Mortgage Daily

Published On: November 5, 2013

The decline in residential loan business that resulted from the recent increase in interest rates did little to convince bankers to loosen their purse strings.

Fifteen percent of banks have eased standards on prime mortgages over the past three months, though the share jumped to 27 percent for larger banks and fell to 3 percent for smaller banks.

The easing came as prime demand slowed at 36 percent of banks. But stronger demand was reported by 29 percent of banks.

The details were spelled out in the October 2013 Senior Loan Officer Opinion Survey on Bank Lending Practices from the Federal Reserve Board.

A total of 73 domestic banks and 22 U.S. branches and agencies of foreign banks participated in the survey.

Demand fell over the three-month period for prime, non-traditional and subprime mortgages.

While 6 percent of banks said they tightened guidelines on non-traditional loans, a similar share said they had eased standards. Demand in this category fell at 30 percent of banks but was higher at 15 percent of those surveyed.

Nine percent of banks reported having eased their standards on home-equity lines of credit. Increased HELOC demand was reported by 22 percent of respondents, though 13 percent cited weaker demand.

Nearly 10 percent of banks were more likely to approve a loan to a borrower with a 620 FICO and a 10 percent downpayment than they were in the prior survey. When the downpayment was increased to 20 percent, the share who were more likely to approved fell to 9 percent.

With 30-year fixed rates averaging 100 basis points less than at the time of the previous survey, bankers were asked about how their residential business was impacted.

A “moderate fraction of large banks and a modest fraction of small banks” indicated that application volume had fallen since the Spring. But when it came to refinances, applications fell at 93 percent of banks.

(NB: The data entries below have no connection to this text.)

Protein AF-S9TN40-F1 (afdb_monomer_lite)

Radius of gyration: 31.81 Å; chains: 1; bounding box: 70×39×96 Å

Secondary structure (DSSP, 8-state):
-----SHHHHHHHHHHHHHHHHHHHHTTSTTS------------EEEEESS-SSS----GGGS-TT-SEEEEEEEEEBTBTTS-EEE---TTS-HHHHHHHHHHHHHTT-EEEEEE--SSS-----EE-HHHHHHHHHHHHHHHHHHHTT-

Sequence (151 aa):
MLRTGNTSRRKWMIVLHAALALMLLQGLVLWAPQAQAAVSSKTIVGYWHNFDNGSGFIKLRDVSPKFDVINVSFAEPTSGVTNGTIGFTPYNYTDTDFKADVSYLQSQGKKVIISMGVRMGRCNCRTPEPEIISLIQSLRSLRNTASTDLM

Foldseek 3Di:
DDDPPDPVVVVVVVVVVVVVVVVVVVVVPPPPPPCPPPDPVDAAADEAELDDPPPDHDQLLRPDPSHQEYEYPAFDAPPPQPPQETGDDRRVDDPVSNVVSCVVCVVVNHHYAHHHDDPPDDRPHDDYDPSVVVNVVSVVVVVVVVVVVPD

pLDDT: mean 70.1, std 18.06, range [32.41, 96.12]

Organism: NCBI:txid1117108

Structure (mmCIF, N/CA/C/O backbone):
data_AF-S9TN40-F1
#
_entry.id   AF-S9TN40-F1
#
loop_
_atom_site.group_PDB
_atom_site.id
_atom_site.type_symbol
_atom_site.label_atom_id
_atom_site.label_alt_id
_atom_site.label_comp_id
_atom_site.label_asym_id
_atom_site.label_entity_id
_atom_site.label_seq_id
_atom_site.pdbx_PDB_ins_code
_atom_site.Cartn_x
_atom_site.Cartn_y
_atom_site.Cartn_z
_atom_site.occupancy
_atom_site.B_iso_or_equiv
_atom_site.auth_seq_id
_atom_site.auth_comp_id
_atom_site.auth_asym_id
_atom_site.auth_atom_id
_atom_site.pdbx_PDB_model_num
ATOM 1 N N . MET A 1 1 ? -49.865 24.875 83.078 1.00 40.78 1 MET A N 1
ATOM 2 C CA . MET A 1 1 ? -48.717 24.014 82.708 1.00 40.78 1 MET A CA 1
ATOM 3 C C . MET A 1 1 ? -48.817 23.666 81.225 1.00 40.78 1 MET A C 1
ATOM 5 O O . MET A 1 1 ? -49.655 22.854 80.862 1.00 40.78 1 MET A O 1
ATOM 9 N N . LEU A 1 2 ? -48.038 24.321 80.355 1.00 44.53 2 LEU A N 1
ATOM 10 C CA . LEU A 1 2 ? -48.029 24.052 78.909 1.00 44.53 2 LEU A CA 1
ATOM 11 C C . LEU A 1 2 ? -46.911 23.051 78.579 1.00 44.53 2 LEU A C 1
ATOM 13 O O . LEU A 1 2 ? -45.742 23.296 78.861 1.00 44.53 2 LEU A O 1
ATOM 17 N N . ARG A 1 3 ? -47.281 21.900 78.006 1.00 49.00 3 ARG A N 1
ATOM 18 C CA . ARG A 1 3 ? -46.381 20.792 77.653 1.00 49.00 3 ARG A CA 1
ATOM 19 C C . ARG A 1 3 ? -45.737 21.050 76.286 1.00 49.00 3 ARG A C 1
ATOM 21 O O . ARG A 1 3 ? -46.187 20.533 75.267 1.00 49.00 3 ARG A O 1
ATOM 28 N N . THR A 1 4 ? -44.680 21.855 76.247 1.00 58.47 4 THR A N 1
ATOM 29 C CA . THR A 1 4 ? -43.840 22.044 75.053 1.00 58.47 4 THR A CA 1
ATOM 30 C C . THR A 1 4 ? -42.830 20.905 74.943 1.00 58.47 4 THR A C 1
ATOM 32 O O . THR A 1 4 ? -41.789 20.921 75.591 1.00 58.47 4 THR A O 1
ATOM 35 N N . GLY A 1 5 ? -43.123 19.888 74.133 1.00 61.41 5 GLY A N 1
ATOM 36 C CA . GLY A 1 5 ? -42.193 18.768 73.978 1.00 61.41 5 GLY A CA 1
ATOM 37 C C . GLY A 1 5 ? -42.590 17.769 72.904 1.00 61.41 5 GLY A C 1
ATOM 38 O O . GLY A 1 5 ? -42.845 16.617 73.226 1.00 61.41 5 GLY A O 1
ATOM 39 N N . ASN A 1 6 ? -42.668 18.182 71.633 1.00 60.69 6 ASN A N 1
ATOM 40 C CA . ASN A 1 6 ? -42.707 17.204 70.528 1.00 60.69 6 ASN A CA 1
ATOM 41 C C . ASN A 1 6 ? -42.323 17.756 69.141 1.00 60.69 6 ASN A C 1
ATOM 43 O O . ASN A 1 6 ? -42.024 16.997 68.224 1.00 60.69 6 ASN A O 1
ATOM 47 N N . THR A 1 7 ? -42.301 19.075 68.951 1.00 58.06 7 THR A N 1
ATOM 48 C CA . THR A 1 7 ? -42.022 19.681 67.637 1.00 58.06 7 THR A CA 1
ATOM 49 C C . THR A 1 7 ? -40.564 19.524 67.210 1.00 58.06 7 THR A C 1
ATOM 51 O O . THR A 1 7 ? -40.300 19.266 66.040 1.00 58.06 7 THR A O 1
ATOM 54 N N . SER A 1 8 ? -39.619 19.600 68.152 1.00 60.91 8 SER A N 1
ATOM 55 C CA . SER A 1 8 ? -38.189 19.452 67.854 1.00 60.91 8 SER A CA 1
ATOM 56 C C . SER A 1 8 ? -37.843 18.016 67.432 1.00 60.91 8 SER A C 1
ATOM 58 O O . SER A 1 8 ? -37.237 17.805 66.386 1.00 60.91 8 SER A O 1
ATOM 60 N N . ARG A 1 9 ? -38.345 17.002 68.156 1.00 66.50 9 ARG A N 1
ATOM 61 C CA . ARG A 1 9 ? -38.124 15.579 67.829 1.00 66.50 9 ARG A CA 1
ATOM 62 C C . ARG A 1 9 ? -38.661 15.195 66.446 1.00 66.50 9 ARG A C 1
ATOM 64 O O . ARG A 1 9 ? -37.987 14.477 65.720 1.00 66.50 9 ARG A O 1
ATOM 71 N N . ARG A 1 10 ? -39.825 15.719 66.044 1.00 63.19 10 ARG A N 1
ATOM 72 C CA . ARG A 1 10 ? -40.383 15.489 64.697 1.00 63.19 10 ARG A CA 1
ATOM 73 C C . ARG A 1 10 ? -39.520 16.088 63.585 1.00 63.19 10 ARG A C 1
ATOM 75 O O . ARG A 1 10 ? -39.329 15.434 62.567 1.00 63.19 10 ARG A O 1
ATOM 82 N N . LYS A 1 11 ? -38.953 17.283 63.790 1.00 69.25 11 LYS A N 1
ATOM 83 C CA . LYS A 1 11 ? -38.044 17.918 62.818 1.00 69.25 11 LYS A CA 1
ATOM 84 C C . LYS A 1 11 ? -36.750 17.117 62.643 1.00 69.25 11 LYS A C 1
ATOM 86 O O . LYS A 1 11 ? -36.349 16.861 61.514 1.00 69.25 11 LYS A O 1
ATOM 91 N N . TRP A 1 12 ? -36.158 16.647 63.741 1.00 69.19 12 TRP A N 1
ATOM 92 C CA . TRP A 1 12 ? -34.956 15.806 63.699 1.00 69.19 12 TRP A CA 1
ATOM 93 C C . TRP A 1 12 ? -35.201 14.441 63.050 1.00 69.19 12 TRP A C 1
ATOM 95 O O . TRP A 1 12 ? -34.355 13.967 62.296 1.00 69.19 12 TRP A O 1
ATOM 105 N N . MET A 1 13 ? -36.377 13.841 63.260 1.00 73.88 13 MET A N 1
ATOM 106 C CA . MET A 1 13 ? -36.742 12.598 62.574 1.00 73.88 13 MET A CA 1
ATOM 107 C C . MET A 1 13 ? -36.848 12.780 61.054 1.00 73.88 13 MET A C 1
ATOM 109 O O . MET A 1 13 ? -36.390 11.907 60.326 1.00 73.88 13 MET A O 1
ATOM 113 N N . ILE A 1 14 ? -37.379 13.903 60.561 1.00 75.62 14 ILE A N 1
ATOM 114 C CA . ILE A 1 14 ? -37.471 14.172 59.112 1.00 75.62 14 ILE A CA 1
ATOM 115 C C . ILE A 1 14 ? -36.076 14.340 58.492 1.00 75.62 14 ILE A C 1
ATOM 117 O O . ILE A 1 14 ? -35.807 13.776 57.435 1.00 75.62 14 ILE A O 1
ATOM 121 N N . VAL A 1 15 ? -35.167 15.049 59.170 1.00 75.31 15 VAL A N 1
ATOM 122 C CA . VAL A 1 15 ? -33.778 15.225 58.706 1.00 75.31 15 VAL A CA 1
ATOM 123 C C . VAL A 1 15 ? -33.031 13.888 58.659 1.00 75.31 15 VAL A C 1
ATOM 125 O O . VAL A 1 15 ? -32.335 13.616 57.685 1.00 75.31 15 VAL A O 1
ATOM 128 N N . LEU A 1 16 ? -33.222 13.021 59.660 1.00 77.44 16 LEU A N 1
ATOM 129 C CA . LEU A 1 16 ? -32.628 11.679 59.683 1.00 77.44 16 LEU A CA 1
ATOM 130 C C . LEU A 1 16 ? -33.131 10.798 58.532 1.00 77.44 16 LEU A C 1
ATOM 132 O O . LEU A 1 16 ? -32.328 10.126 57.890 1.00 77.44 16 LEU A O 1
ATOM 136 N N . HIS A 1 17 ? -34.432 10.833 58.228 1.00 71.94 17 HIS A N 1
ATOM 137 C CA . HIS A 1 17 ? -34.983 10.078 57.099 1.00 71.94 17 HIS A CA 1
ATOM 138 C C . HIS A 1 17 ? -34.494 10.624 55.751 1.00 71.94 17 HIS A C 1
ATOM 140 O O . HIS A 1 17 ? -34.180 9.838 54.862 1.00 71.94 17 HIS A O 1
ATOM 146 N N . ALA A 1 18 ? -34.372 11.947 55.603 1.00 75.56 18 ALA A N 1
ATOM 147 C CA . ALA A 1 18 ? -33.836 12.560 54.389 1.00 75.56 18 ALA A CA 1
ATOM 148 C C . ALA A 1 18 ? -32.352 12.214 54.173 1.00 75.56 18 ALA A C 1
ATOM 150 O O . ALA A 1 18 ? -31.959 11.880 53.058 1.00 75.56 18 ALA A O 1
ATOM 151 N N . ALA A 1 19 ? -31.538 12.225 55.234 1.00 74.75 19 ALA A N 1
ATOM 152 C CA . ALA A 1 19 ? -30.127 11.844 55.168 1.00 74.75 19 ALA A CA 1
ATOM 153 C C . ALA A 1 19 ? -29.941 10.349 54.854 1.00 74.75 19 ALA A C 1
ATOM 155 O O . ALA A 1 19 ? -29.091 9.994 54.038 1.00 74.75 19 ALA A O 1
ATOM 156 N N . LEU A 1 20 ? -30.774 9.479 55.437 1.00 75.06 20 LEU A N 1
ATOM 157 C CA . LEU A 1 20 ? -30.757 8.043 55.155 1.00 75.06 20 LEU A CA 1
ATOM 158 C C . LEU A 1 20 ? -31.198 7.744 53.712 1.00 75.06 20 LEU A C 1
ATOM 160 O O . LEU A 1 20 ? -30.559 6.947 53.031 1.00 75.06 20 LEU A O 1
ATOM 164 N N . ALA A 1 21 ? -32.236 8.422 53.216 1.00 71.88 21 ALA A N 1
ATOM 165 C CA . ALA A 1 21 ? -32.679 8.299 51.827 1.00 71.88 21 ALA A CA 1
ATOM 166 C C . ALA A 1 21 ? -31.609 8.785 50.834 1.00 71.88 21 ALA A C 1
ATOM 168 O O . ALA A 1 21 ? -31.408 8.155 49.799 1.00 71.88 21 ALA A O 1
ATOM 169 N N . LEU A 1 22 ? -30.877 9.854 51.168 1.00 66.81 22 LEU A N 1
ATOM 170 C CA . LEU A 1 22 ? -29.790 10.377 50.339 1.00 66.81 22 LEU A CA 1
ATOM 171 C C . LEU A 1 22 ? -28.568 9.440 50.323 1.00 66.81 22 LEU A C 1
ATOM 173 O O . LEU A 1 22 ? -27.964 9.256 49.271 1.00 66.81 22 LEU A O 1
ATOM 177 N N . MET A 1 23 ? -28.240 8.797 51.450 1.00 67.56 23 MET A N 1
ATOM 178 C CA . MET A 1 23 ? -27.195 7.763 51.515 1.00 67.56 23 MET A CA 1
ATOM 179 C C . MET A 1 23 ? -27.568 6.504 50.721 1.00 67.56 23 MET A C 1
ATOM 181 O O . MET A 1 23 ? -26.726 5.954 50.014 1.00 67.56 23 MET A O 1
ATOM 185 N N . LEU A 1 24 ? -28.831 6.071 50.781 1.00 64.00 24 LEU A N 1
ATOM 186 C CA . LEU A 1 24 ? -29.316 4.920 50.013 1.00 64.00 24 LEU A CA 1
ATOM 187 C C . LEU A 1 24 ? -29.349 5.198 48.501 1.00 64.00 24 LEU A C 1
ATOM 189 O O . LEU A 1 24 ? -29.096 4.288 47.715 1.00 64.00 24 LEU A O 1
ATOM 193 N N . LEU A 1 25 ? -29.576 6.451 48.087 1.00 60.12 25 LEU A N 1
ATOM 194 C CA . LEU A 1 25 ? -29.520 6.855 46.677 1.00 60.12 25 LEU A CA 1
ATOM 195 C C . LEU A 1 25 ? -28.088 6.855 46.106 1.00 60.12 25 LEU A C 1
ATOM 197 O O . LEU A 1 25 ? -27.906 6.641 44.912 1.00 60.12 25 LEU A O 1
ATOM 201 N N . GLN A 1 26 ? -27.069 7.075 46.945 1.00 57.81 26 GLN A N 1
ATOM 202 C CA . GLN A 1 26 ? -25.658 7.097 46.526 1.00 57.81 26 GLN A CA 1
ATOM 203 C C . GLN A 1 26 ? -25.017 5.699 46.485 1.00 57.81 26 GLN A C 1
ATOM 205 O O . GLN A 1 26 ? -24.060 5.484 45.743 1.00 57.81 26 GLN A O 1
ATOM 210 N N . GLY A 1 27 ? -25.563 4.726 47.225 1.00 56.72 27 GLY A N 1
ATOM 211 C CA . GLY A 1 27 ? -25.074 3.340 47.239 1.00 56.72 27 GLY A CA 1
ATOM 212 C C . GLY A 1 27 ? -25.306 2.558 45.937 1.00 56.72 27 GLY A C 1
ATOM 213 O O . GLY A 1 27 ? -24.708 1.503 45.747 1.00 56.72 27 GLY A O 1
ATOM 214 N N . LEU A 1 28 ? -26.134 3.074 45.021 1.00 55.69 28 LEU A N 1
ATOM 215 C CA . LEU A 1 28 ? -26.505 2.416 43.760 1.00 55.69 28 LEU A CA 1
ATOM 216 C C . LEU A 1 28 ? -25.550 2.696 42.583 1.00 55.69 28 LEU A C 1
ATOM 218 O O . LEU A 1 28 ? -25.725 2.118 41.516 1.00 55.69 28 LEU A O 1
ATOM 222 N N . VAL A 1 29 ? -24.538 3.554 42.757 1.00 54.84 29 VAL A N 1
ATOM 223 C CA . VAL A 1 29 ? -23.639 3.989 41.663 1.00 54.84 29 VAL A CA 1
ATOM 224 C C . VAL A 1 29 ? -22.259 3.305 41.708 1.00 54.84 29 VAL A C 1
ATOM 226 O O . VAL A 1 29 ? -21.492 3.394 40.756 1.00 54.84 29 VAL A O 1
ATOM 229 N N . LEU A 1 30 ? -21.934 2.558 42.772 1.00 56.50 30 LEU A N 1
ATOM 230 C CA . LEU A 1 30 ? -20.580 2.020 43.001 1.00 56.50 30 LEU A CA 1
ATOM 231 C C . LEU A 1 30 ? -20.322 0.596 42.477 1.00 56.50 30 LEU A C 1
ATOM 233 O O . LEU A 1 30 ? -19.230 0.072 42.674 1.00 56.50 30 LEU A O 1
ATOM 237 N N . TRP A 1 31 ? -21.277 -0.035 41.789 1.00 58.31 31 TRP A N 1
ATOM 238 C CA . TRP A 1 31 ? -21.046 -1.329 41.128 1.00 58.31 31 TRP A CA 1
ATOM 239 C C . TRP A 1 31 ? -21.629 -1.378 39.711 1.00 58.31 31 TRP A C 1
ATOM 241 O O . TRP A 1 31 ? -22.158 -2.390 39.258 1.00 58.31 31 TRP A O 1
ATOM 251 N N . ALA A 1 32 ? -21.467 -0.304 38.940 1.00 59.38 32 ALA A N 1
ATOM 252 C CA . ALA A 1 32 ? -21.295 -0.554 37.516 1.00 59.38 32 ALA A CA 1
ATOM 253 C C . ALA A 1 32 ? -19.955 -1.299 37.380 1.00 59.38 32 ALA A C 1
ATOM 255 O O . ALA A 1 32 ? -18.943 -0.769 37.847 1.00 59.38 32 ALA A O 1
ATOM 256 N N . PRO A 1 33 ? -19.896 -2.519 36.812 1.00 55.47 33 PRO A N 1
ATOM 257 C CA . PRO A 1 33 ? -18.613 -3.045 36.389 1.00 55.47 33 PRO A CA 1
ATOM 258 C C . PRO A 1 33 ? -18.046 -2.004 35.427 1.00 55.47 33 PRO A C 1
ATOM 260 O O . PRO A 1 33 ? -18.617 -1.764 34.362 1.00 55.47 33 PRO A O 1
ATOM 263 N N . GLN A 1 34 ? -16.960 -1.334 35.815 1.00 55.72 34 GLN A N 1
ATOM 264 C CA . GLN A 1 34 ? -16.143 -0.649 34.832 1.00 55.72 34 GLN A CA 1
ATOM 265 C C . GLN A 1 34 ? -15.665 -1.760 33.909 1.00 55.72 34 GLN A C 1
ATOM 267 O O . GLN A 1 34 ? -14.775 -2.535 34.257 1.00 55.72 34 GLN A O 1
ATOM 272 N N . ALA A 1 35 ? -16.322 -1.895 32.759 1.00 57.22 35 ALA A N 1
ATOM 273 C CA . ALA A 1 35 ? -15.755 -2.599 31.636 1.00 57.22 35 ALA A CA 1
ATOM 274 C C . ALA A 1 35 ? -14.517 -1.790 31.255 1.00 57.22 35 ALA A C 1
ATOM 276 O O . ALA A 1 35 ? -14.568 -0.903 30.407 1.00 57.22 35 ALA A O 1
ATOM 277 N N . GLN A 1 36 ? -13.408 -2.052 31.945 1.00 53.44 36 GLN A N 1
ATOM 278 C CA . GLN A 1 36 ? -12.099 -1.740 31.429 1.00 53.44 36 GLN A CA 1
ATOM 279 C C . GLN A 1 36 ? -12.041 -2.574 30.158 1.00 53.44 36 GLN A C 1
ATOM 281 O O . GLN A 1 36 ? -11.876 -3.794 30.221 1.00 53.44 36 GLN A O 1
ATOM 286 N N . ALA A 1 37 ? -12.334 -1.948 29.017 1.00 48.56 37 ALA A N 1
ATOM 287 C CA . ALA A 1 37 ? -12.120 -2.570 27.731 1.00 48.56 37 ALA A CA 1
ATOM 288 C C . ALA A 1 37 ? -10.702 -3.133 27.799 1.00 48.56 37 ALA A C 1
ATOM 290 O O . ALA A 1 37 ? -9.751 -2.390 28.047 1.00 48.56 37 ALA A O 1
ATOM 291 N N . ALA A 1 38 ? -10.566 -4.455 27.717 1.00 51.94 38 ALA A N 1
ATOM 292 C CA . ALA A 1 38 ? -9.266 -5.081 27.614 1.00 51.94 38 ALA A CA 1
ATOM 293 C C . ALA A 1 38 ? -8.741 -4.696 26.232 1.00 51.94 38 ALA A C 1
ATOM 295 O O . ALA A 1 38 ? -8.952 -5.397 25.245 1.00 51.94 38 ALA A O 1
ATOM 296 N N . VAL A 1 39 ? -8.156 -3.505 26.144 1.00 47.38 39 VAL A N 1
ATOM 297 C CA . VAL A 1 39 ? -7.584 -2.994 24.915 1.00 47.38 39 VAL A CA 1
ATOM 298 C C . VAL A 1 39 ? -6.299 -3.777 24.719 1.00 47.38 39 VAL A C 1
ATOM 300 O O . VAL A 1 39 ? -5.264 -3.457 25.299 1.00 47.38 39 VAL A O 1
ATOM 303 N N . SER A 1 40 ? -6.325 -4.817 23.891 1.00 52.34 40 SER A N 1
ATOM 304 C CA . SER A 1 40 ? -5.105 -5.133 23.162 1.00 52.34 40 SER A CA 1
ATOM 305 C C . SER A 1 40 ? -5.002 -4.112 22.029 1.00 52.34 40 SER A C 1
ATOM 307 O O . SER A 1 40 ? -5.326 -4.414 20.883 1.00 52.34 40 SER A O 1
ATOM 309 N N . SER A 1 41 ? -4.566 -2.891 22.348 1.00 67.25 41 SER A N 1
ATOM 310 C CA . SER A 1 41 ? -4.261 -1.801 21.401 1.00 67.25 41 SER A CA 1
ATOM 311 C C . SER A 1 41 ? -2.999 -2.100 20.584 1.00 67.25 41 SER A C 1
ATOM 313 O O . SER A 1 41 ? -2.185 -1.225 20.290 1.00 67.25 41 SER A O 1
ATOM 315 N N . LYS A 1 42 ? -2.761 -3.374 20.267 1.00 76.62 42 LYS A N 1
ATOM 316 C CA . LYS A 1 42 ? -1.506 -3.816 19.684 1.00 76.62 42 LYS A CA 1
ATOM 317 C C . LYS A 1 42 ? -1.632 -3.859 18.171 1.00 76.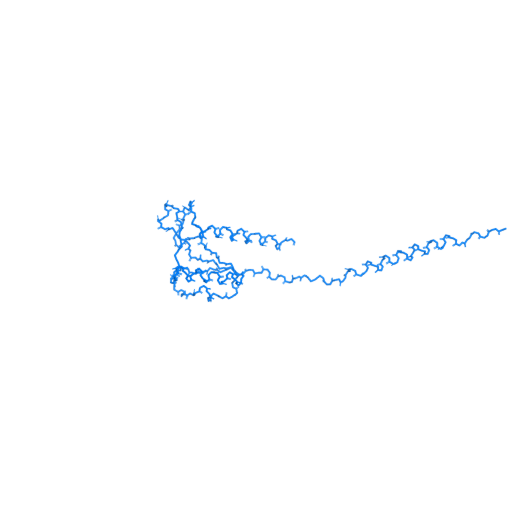62 42 LYS A C 1
ATOM 319 O O . LYS A 1 42 ? -2.052 -4.861 17.610 1.00 76.62 42 LYS A O 1
ATOM 324 N N . THR A 1 43 ? -1.204 -2.773 17.544 1.00 83.50 43 THR A N 1
ATOM 325 C CA . THR A 1 43 ? -1.043 -2.663 16.093 1.00 83.50 43 THR A CA 1
ATOM 326 C C . THR A 1 43 ? 0.179 -3.455 15.630 1.00 83.50 43 THR A C 1
ATOM 328 O O . THR A 1 43 ? 1.287 -3.256 16.139 1.00 83.50 43 THR A O 1
ATOM 331 N N . ILE A 1 44 ? 0.010 -4.319 14.632 1.00 88.69 44 ILE A N 1
ATOM 332 C CA . ILE A 1 44 ? 1.104 -5.012 13.950 1.00 88.69 44 ILE A CA 1
ATOM 333 C C . ILE A 1 44 ? 1.418 -4.285 12.642 1.00 88.69 44 ILE A C 1
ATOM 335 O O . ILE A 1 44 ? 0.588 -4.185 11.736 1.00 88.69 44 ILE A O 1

Nearly half of banks responded to falling refinance activity by cutting processing times. But very few reported that they responded by reducing origination and processing fees or lowering the minimum required downpayments and FICO scores.

Nearly half of loan officers said they increased their marketing for purchase financing in response to lower refinances. Thirty-eight of the respondents noted that they expect home purchase activity to pick up over the next 12 months, though 30 percent see a decline ahead.

“In addition, very few banks reported having become more likely to approve applications for new mortgages eligible for purchase by the government-sponsored enterprises from borrowers with combinations of FICO scores between 620 and 720 and down payments between 10 and 20 percent,” the report said.

Application volume on purchase transactions was lower at 42 percent of banks, although a quarter reported an uptick.

Thirty percent of loan officers said that they had reduced staffing for purchase production.

A modest number of survey participants, 29 percent, noted that the share of adjustable-rate mortgages picked up.

On the commercial real estate side, 14 percent of banks said they had eased standards on construction-and-development loans. On non-farm residential structures, 10 percent of banks eased credit standards, while multifamily standards were loosened by 21 percent.

C&D loan demand was stronger at more than a third of respondents. Demand on non-farm non-residential properties was up at 30 percent of respondents, and more than a third said multifamily demand increased.